Ocelot has a very simply to use API. It usually runs on port 81. The API PUTs only accepts JSON and filters out any fields which are not in the list of accepted fields. API calls also validate Auth headers and store the calling user as the 'user-id' field. _rev is included to support Couch.

  • /api/v1/routes Supports GET, PUT, DELETE. The path you use is the route identifier which matches the host/path. Example: /api/v1/routes/my.ocelot.local/appa
  • Accepted fields: ['capture-pattern', 'rewrite-pattern', 'services', 'require-auth', 'client-whitelist', 'user-header', 'client-header', 'user-id', 'custom-headers', 'ent-app-id', 'user-profile-enabled', 'elevated-trust', 'internal', 'hosts', '_rev', 'cookie-name', 'client-id', 'client-secret', 'scope', 'cookie-path', 'cookie-domain']

If the cookie-name is not set many security fields will be blanked out.

  • UI Security fields: ['cookie-name', 'client-id', 'client-secret', 'scope', 'cookie-path', 'cookie-domain']
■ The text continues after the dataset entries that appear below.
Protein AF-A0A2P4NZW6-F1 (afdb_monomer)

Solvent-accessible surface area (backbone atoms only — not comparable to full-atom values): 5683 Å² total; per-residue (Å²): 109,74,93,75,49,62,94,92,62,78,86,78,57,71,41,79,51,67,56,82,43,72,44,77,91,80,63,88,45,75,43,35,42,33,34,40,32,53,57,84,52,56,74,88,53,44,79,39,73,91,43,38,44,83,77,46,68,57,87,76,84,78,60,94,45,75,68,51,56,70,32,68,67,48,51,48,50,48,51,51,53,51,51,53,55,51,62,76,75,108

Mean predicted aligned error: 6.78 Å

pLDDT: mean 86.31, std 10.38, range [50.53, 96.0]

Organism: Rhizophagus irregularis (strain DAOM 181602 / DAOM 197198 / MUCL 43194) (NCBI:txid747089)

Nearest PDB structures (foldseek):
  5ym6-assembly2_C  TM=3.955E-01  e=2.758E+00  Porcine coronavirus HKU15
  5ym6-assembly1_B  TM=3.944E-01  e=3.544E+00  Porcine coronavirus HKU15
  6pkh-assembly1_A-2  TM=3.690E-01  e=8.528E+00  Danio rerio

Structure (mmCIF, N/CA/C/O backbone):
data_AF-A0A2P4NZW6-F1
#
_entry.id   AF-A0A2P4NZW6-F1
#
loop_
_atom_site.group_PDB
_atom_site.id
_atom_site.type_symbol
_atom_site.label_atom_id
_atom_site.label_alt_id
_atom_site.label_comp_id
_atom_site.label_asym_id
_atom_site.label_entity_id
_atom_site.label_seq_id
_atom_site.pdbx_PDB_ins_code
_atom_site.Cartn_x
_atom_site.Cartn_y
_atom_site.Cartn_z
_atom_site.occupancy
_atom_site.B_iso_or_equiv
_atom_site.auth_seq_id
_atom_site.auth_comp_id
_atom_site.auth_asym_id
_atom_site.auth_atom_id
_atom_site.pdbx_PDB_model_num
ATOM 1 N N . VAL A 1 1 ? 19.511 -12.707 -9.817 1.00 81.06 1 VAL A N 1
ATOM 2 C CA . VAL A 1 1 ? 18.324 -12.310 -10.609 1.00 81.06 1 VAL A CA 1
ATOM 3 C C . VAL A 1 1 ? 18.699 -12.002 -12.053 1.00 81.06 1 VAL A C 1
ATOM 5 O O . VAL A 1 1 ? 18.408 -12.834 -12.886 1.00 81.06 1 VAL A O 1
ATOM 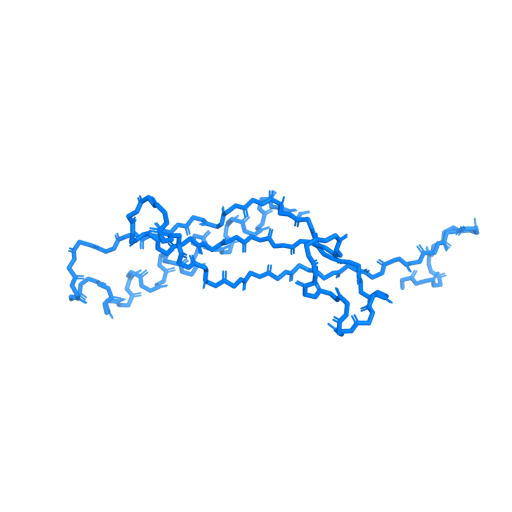8 N N . GLN A 1 2 ? 19.417 -10.919 -12.387 1.00 80.88 2 GLN A N 1
ATOM 9 C CA . GLN A 1 2 ? 19.725 -10.622 -13.805 1.00 80.88 2 GLN A CA 1
ATOM 10 C C . GLN A 1 2 ? 20.519 -11.737 -14.518 1.00 80.88 2 GLN A C 1
ATOM 12 O O . GLN A 1 2 ? 20.182 -12.110 -15.631 1.00 80.88 2 GLN A O 1
ATOM 17 N N . LYS A 1 3 ? 21.534 -12.315 -13.860 1.00 85.19 3 LYS A N 1
ATOM 18 C CA . LYS A 1 3 ? 22.355 -13.407 -14.426 1.00 85.19 3 LYS A CA 1
ATOM 19 C C . LYS A 1 3 ? 21.607 -14.737 -14.612 1.00 85.19 3 LYS A C 1
ATOM 21 O O . LYS A 1 3 ? 22.152 -15.641 -15.226 1.00 85.19 3 LYS A O 1
ATOM 26 N N . SER A 1 4 ? 20.409 -14.873 -14.042 1.00 92.25 4 SER A N 1
ATOM 27 C CA . SER A 1 4 ? 19.588 -16.087 -14.126 1.00 92.25 4 SER A CA 1
ATOM 28 C C . SER A 1 4 ? 18.399 -15.932 -15.078 1.00 92.25 4 SER A C 1
ATOM 30 O O . SER A 1 4 ? 17.557 -16.821 -15.133 1.00 92.25 4 SER A O 1
ATOM 32 N N . LEU A 1 5 ? 18.283 -14.795 -15.773 1.00 92.12 5 LEU A N 1
ATOM 33 C CA . LEU A 1 5 ? 17.213 -14.552 -16.734 1.00 92.12 5 LEU A CA 1
ATOM 34 C C . LEU A 1 5 ? 17.591 -15.070 -18.134 1.00 92.12 5 LEU A C 1
ATOM 36 O O . LEU A 1 5 ? 18.777 -15.107 -18.463 1.00 92.12 5 LEU A O 1
ATOM 40 N N . PRO A 1 6 ? 16.602 -15.434 -18.971 1.00 94.19 6 PRO A N 1
ATOM 41 C CA . PRO A 1 6 ? 16.833 -15.782 -20.370 1.00 94.19 6 PRO A CA 1
ATOM 42 C C . PRO A 1 6 ? 17.517 -14.654 -21.153 1.00 94.19 6 PRO A C 1
ATOM 44 O O . PRO A 1 6 ? 17.348 -13.471 -20.840 1.00 94.19 6 PRO A O 1
ATOM 47 N N . ASN A 1 7 ? 18.232 -15.010 -22.223 1.00 91.19 7 ASN A N 1
ATOM 48 C CA . ASN A 1 7 ? 18.812 -14.022 -23.131 1.00 91.19 7 ASN A CA 1
ATOM 49 C C . ASN A 1 7 ? 17.722 -13.094 -23.690 1.00 91.19 7 ASN A C 1
ATOM 51 O O . ASN A 1 7 ? 16.699 -13.553 -24.193 1.00 91.19 7 ASN A O 1
ATOM 55 N N . GLY A 1 8 ? 17.958 -11.784 -23.591 1.00 89.44 8 GLY A N 1
ATOM 56 C CA . GLY A 1 8 ? 17.015 -10.745 -24.012 1.00 89.44 8 GLY A CA 1
ATOM 57 C C . GLY A 1 8 ? 16.058 -10.247 -22.920 1.00 89.44 8 GLY A C 1
ATOM 58 O O . GLY A 1 8 ? 15.362 -9.262 -23.148 1.00 89.44 8 GLY A O 1
ATOM 59 N N . ALA A 1 9 ? 16.036 -10.856 -21.728 1.00 92.19 9 ALA A N 1
ATOM 60 C CA . ALA A 1 9 ? 15.221 -10.379 -20.611 1.00 92.19 9 ALA A CA 1
ATOM 61 C C . ALA A 1 9 ? 15.975 -9.378 -19.712 1.00 92.19 9 ALA A C 1
ATOM 63 O O . ALA A 1 9 ? 17.145 -9.560 -19.367 1.00 92.19 9 ALA A O 1
ATOM 64 N N . ASN A 1 10 ? 15.266 -8.335 -19.274 1.00 90.50 10 ASN A N 1
ATOM 65 C CA . ASN A 1 10 ? 15.786 -7.290 -18.391 1.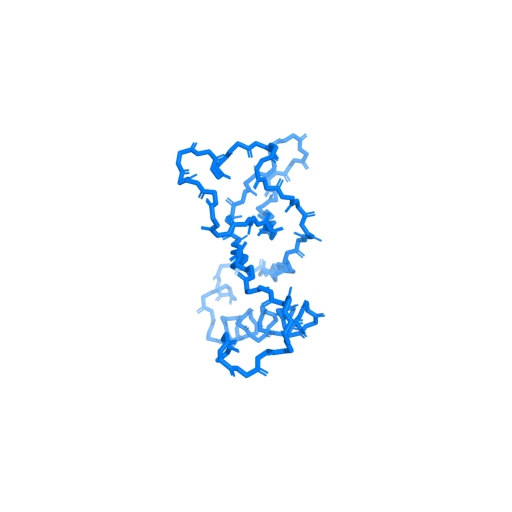00 90.50 10 ASN A CA 1
ATOM 66 C C . ASN A 1 10 ? 14.986 -7.230 -17.088 1.00 90.50 10 ASN A C 1
ATOM 68 O O . ASN A 1 10 ? 13.765 -7.380 -17.092 1.00 90.50 10 ASN A O 1
ATOM 72 N N . VAL A 1 11 ? 15.666 -6.960 -15.973 1.00 91.12 11 VAL A N 1
ATOM 73 C CA . VAL A 1 11 ? 15.002 -6.662 -14.700 1.00 91.12 11 VAL A CA 1
ATOM 74 C C . VAL A 1 11 ? 14.472 -5.230 -14.719 1.00 91.12 11 VAL A C 1
ATOM 76 O O . VAL A 1 11 ? 15.235 -4.277 -14.870 1.00 91.12 11 VAL A O 1
ATOM 79 N N . LEU A 1 12 ? 13.170 -5.076 -14.483 1.00 90.94 12 LEU A N 1
ATOM 80 C CA . LEU A 1 12 ? 12.552 -3.785 -14.199 1.00 90.94 12 LEU A CA 1
ATOM 81 C C . LEU A 1 12 ? 12.284 -3.670 -12.699 1.00 90.94 12 LEU A C 1
ATOM 83 O O . LEU A 1 12 ? 11.618 -4.517 -12.108 1.00 90.94 12 LEU A O 1
ATOM 87 N N . SER A 1 13 ? 12.805 -2.611 -12.081 1.00 92.38 13 SER A N 1
ATOM 88 C CA . SER A 1 13 ? 12.507 -2.313 -10.682 1.00 92.38 13 SER A CA 1
ATOM 89 C C . SER A 1 13 ? 11.119 -1.692 -10.559 1.00 92.38 13 SER A C 1
ATOM 91 O O . SER A 1 13 ? 10.765 -0.785 -11.316 1.00 92.38 13 SER A O 1
ATOM 93 N N . VAL A 1 14 ? 10.358 -2.153 -9.574 1.00 92.56 14 VAL A N 1
ATOM 94 C CA . VAL A 1 14 ? 9.031 -1.650 -9.219 1.00 92.56 14 VAL A CA 1
ATOM 95 C C . VAL A 1 14 ? 9.056 -1.221 -7.759 1.00 92.56 14 VAL A C 1
ATOM 97 O O . VAL A 1 14 ? 9.682 -1.864 -6.919 1.00 92.56 14 VAL A O 1
ATOM 100 N N . ILE A 1 15 ? 8.355 -0.134 -7.454 1.00 92.94 15 ILE A N 1
ATOM 101 C CA . ILE A 1 15 ? 8.139 0.349 -6.096 1.00 92.94 15 ILE A CA 1
ATOM 102 C C . ILE A 1 15 ? 6.636 0.353 -5.833 1.00 92.94 15 ILE A C 1
ATOM 104 O O . ILE A 1 15 ? 5.873 1.039 -6.517 1.00 92.94 15 ILE A O 1
ATOM 108 N N . LEU A 1 16 ? 6.236 -0.386 -4.802 1.00 90.50 16 LEU A N 1
ATOM 109 C CA . LEU A 1 16 ? 4.918 -0.288 -4.190 1.00 90.50 16 LEU A CA 1
ATOM 110 C C . LEU A 1 16 ? 5.039 0.571 -2.937 1.00 90.50 16 LEU A C 1
ATOM 112 O O . LEU A 1 16 ? 5.911 0.331 -2.101 1.00 90.50 16 LEU A O 1
ATOM 116 N N . TYR A 1 17 ? 4.177 1.570 -2.793 1.00 87.44 17 TYR A N 1
ATOM 117 C CA . TYR A 1 17 ? 4.112 2.348 -1.562 1.00 87.44 17 TYR A CA 1
ATOM 118 C C . TYR A 1 17 ? 2.673 2.710 -1.216 1.00 87.44 17 TYR A C 1
ATOM 120 O O . TYR A 1 17 ? 1.825 2.873 -2.090 1.00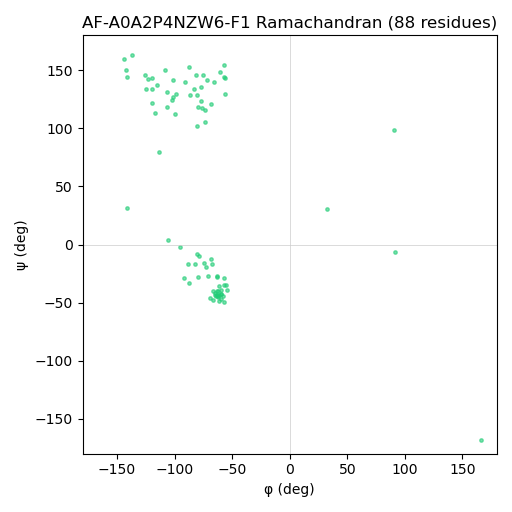 87.44 17 TYR A O 1
ATOM 128 N N . SER A 1 18 ? 2.405 2.836 0.080 1.00 86.12 18 SER A N 1
ATOM 129 C CA . SER A 1 18 ? 1.128 3.308 0.599 1.00 86.12 18 SER A CA 1
ATOM 130 C C . SER A 1 18 ? 1.375 4.496 1.512 1.00 86.12 18 SER A C 1
ATOM 132 O O . SER A 1 18 ? 2.273 4.452 2.352 1.00 86.12 18 SER A O 1
ATOM 134 N N . ASP A 1 19 ? 0.583 5.548 1.330 1.00 78.50 19 ASP A N 1
ATOM 135 C CA . ASP A 1 19 ? 0.555 6.708 2.214 1.00 78.50 19 ASP A CA 1
ATOM 136 C C . ASP A 1 19 ? -0.882 6.943 2.680 1.00 78.50 19 ASP A C 1
ATOM 138 O O . ASP A 1 19 ? -1.834 6.655 1.955 1.00 78.50 19 ASP A O 1
ATOM 142 N N . ALA A 1 20 ? -1.047 7.413 3.913 1.00 71.81 20 ALA A N 1
ATOM 143 C CA . ALA A 1 20 ? -2.356 7.712 4.470 1.00 71.81 20 ALA A CA 1
ATOM 144 C C . ALA A 1 20 ? -2.890 8.993 3.826 1.00 71.81 20 ALA A C 1
ATOM 146 O O . ALA A 1 20 ? -2.455 10.092 4.163 1.00 71.81 20 ALA A O 1
ATOM 147 N N . THR A 1 21 ? -3.861 8.871 2.926 1.00 69.75 21 THR A N 1
ATOM 148 C CA . THR A 1 21 ? -4.506 10.036 2.317 1.00 69.75 21 THR A CA 1
ATOM 149 C C . THR A 1 21 ? -5.850 10.278 2.981 1.00 69.75 21 THR A C 1
ATOM 151 O O . THR A 1 21 ? -6.692 9.382 3.069 1.00 69.75 21 THR A O 1
ATOM 154 N N . THR A 1 22 ? -6.069 11.500 3.453 1.00 63.09 22 THR A N 1
ATOM 155 C CA . THR A 1 22 ? -7.391 11.932 3.907 1.00 63.09 22 THR A CA 1
ATOM 156 C C . THR A 1 22 ? -8.218 12.281 2.678 1.00 63.09 22 THR A C 1
ATOM 158 O O . THR A 1 22 ? -7.848 13.188 1.937 1.00 63.09 22 THR A O 1
ATOM 161 N N . ARG A 1 23 ? -9.330 11.575 2.451 1.00 63.28 23 ARG A N 1
ATOM 162 C CA . ARG A 1 23 ? -10.301 11.957 1.421 1.00 63.28 23 ARG A CA 1
ATOM 163 C C . ARG A 1 23 ? -11.178 13.075 1.988 1.00 63.28 23 ARG A C 1
ATOM 165 O O . ARG A 1 23 ? -12.041 12.833 2.832 1.00 63.28 23 ARG A O 1
ATOM 172 N N . ASP A 1 24 ? -10.910 14.310 1.586 1.00 55.22 24 ASP A N 1
ATOM 173 C CA . ASP A 1 24 ? -11.581 15.520 2.084 1.00 55.22 24 ASP A CA 1
ATOM 174 C C . ASP A 1 24 ? -12.962 15.753 1.443 1.00 55.22 24 ASP A C 1
ATOM 176 O O . ASP A 1 24 ? -13.859 16.269 2.105 1.00 55.22 24 ASP A O 1
ATOM 180 N N . HIS A 1 25 ? -13.180 15.277 0.215 1.00 57.31 25 HIS A N 1
ATOM 181 C CA . HIS A 1 25 ? -14.414 15.522 -0.540 1.00 57.31 25 HIS A CA 1
ATOM 182 C C . HIS A 1 25 ? -15.669 14.766 -0.058 1.00 57.31 25 HIS A C 1
ATOM 184 O O . HIS A 1 25 ? -16.774 15.173 -0.403 1.00 57.31 25 HIS A O 1
ATOM 190 N N . LEU A 1 26 ? -15.545 13.671 0.709 1.00 57.38 26 LEU A N 1
ATOM 191 C CA . LEU A 1 26 ? -16.694 12.807 1.052 1.00 57.38 26 LEU A CA 1
ATOM 192 C C . LEU A 1 26 ? -16.673 12.268 2.494 1.00 57.38 26 LEU A C 1
ATOM 194 O O . LEU A 1 26 ? -17.151 11.172 2.774 1.00 57.38 26 LEU A O 1
ATOM 198 N N . GLY A 1 27 ? -16.116 13.048 3.422 1.00 50.53 27 GLY A N 1
ATOM 199 C CA . GLY A 1 27 ? -16.187 12.765 4.854 1.00 50.53 27 GLY A CA 1
ATOM 200 C C . GLY A 1 27 ? -15.038 11.910 5.381 1.00 50.53 27 GLY A C 1
ATOM 201 O O . GLY A 1 27 ? -15.080 10.688 5.302 1.00 50.53 27 GLY A O 1
ATOM 202 N N . LYS A 1 28 ? -14.048 12.592 5.978 1.00 60.09 28 LYS A N 1
ATOM 203 C CA . LYS A 1 28 ? -13.148 12.209 7.098 1.00 60.09 28 LYS A CA 1
ATOM 204 C C . LYS A 1 28 ? -12.744 10.731 7.240 1.00 60.09 28 LYS A C 1
ATOM 206 O O . LYS A 1 28 ? -12.482 10.258 8.346 1.00 60.09 28 LYS A O 1
ATOM 211 N N . THR A 1 29 ? -12.661 9.994 6.147 1.00 59.59 29 THR A N 1
ATOM 212 C CA . THR A 1 29 ? -12.154 8.631 6.117 1.00 59.59 29 THR A CA 1
ATOM 213 C C . THR A 1 29 ? -10.722 8.728 5.624 1.00 59.59 29 THR A C 1
ATOM 215 O O . THR A 1 29 ? -10.436 9.179 4.517 1.00 59.59 29 THR A O 1
ATOM 218 N N . SER A 1 30 ? -9.788 8.411 6.521 1.00 66.12 30 SER A N 1
ATOM 219 C CA . SER A 1 30 ? -8.416 8.149 6.107 1.00 66.12 30 SER A CA 1
ATOM 220 C C . SER A 1 30 ? -8.466 6.845 5.333 1.00 66.12 30 SER A C 1
ATOM 222 O O . SER A 1 30 ? -8.938 5.851 5.877 1.00 66.12 30 SER A O 1
ATOM 224 N N . GLU A 1 31 ? -8.052 6.885 4.075 1.00 78.94 31 GLU A N 1
ATOM 225 C CA . GLU A 1 31 ? -7.877 5.722 3.215 1.00 78.94 31 GLU A CA 1
ATOM 226 C C . GLU A 1 31 ? -6.370 5.510 3.015 1.00 78.94 31 GLU A C 1
ATOM 228 O O . GLU A 1 31 ? -5.581 6.457 3.062 1.00 78.94 31 GLU A O 1
ATOM 233 N N . HIS A 1 32 ? -5.953 4.261 2.817 1.00 84.75 32 HIS A N 1
ATOM 234 C CA . HIS A 1 32 ? -4.554 3.911 2.573 1.00 84.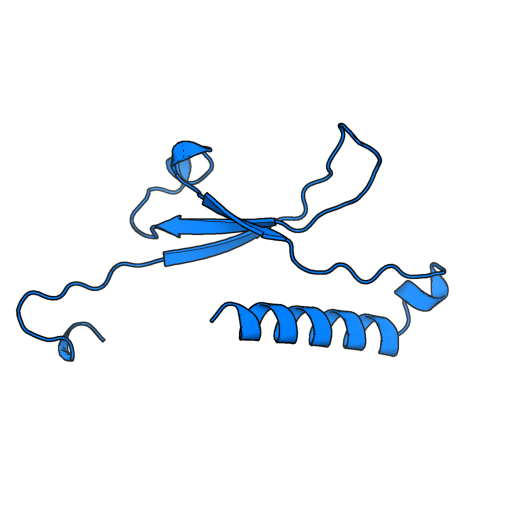75 32 HIS A CA 1
ATOM 235 C C . HIS A 1 32 ? -4.420 3.368 1.147 1.00 84.75 32 HIS A C 1
ATOM 237 O O . HIS A 1 32 ? -4.422 2.148 0.961 1.00 84.75 32 HIS A O 1
ATOM 243 N N . PRO A 1 33 ? -4.365 4.239 0.122 1.00 88.69 33 PRO A N 1
ATOM 244 C CA . PRO A 1 33 ? -4.116 3.808 -1.245 1.00 88.69 33 PRO A CA 1
ATOM 245 C C . PRO A 1 33 ? -2.762 3.106 -1.359 1.00 88.69 33 PRO A C 1
ATOM 247 O O . PRO A 1 33 ? -1.810 3.439 -0.651 1.00 88.69 33 PRO A O 1
ATOM 250 N N . ILE A 1 34 ? -2.677 2.149 -2.274 1.00 90.06 34 ILE A N 1
ATOM 251 C CA . ILE A 1 34 ? -1.437 1.518 -2.717 1.00 90.06 34 ILE A CA 1
ATOM 252 C C . ILE A 1 34 ? -1.138 2.056 -4.105 1.00 90.06 34 ILE A C 1
ATOM 254 O O . ILE A 1 34 ? -1.915 1.855 -5.039 1.00 90.06 34 ILE A O 1
ATOM 258 N N . TYR A 1 35 ? -0.002 2.726 -4.239 1.00 91.44 35 TYR A N 1
ATOM 259 C CA . TYR A 1 35 ? 0.499 3.198 -5.514 1.00 91.44 35 TYR A CA 1
ATOM 260 C C . TYR A 1 35 ? 1.598 2.280 -6.036 1.00 91.44 35 TYR A C 1
ATOM 262 O O . TYR A 1 35 ? 2.468 1.825 -5.293 1.00 91.44 35 TYR A O 1
ATOM 270 N N . PHE A 1 36 ? 1.571 2.076 -7.345 1.00 92.25 36 PHE A N 1
ATOM 271 C CA . PHE A 1 36 ? 2.586 1.391 -8.127 1.00 92.25 36 PHE A CA 1
ATOM 272 C C . PHE A 1 36 ? 3.374 2.418 -8.941 1.00 92.25 36 PHE A C 1
ATOM 274 O O . PHE A 1 36 ? 2.783 3.265 -9.612 1.00 92.25 36 PHE A O 1
ATOM 281 N N . THR A 1 37 ? 4.703 2.357 -8.901 1.00 94.62 37 THR A N 1
ATOM 282 C CA . THR A 1 37 ? 5.584 3.168 -9.755 1.00 94.62 37 THR A CA 1
ATOM 283 C C . THR A 1 37 ? 6.816 2.371 -10.170 1.00 94.62 37 THR A C 1
ATOM 285 O O . THR A 1 37 ? 7.186 1.390 -9.525 1.00 94.62 37 THR A O 1
ATOM 288 N N . LEU A 1 38 ? 7.473 2.795 -11.246 1.00 94.00 38 LEU A N 1
ATOM 289 C CA . LEU A 1 38 ? 8.713 2.174 -11.693 1.00 94.00 38 LEU A CA 1
ATOM 290 C C . LEU A 1 38 ? 9.902 2.751 -10.919 1.00 94.00 38 LEU A C 1
ATOM 292 O O . LEU A 1 38 ? 10.050 3.966 -10.764 1.00 94.00 38 LEU A O 1
ATOM 296 N N . GLY A 1 39 ? 10.783 1.871 -10.454 1.00 92.44 39 GLY A N 1
ATOM 297 C CA . GLY A 1 39 ? 11.964 2.237 -9.674 1.00 92.44 39 GLY A CA 1
ATOM 298 C C . GLY A 1 39 ? 13.018 3.011 -10.468 1.00 92.44 39 GLY A C 1
ATOM 299 O O . GLY A 1 39 ? 13.863 3.669 -9.868 1.00 92.44 39 GLY A O 1
ATOM 300 N N . ASN A 1 40 ? 12.951 2.985 -11.802 1.00 91.50 40 ASN A N 1
ATOM 301 C CA . ASN A 1 40 ? 13.824 3.763 -12.684 1.00 91.50 40 ASN A CA 1
ATOM 302 C C . ASN A 1 40 ? 13.384 5.234 -12.844 1.00 91.50 40 ASN A C 1
ATOM 304 O O . ASN A 1 40 ? 14.120 6.028 -13.429 1.00 91.50 40 ASN A O 1
ATOM 308 N N . ILE A 1 41 ? 12.212 5.626 -12.332 1.00 92.62 41 ILE A N 1
ATOM 309 C CA . ILE A 1 41 ? 11.748 7.015 -12.378 1.00 92.62 41 ILE A CA 1
ATOM 310 C C . ILE A 1 41 ? 12.416 7.813 -11.247 1.00 92.62 41 ILE A C 1
ATOM 312 O O . ILE A 1 41 ? 12.364 7.449 -10.068 1.00 92.62 41 ILE A O 1
ATOM 316 N N . VAL A 1 42 ? 13.013 8.957 -11.592 1.00 91.75 42 VAL A N 1
ATOM 317 C CA . VAL A 1 42 ? 13.625 9.881 -10.621 1.00 91.75 42 VAL A CA 1
ATOM 318 C C . VAL A 1 42 ? 12.622 10.329 -9.547 1.00 91.75 42 VAL A C 1
ATOM 320 O O . VAL A 1 42 ? 11.439 10.538 -9.826 1.00 91.75 42 VAL A O 1
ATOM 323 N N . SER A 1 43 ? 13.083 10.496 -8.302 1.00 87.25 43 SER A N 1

  • /api/v1/hosts Supports GET, PUT, DELETE. The path you use indicates the service name/ id. Example: /api/v1/hosts/serviceA/serviceinstance0

    • Accepted fields: ['url', 'user-id', '_rev']

Reserved Routes

  • auth-token-info: Auth token info allows you to query Ocelot for information about the current route, usually from the front-end. Since user-profile headers are only added to each request going to the server, sometimes it is helpful to be able to get the same information in a UI. This route is relative to your current page; if the current page is myexample.com/testapp then you should call myexample.com/testapp/auth-token-info.
  • auth-token-refresh: Auth token should show you how long the token has to expire in an expires_in property. You may want to refresh your token from a browser on a background timer when you detect your session is about to expire. To do so, call this endpoint. It will return the new token information.
  • receive-auth-token: Any route ending in this segment Ocelot will assume it is supposed to be taking part in logging the user in via OAuth authentication code flow. Never call this directly.

Running in AWS

  • Run a CouchDB or Consul cluster. Unfortunately, there are no AWS services for these so we use a cloud formation template. Ocelot does have Redis support, but I found the redis package loses connection to AWS Redis periodically, so I stopped using it. I run a two node CouchDB with replication between the two and an ELB between them. Only allow DB access from the Ocelot security group.
  • Run Ocelot in an autoscaling group. Ocelot should be listening by default on port 80, 81 & 82. Port 80 is the proxy, 81 is the API and 82 is the "internal" proxy.
  • Run an external ELB, modify listeners to allow HTTP on port 80 and forward it to Ocelot on port 80. Also, take in SSL on 443, terminate SSL and forward to port 80. Modify the Ocelot security group to allow access from this Ocelot external ELB. Optionally expose port 81 if you want to configure routes remotely. Obviously, be aware the API will be available on the internet so make sure you use a client whitelist for the API.
  • Run an internal ELB if you desire, point it to port 82.
  • Configure a Route 53 domain to point to the external ELB. Configure an ocelot.local domain for the internal ELB.
  • Now, call the API to register routes using the hostnames you just configured.

Environment Variables

The main router config is read using the 'config' NPM package. Some of these environment variables come directly from that project. Routes (not router) configuration is either read from a 'backend' property in the router configuration, or it can come directly from an environment variable/ flat file.

  • NODE_CONFIG: Set this to provide router configuration in a JSON formatted environment variable. This can be used in place of or in conjunction with NODE_ENV.
  • NODE_CONFIG_DIR: Use this environment variable to set the directory where ocelot router configuration files are held.
  • NODE_ENV: Set this to use router configuration from a file with a given name, found in the directory specified by NODE_CONFIG_DIR.
  • OCELOT_ROUTES_PATH: The path to the route configuration flat file.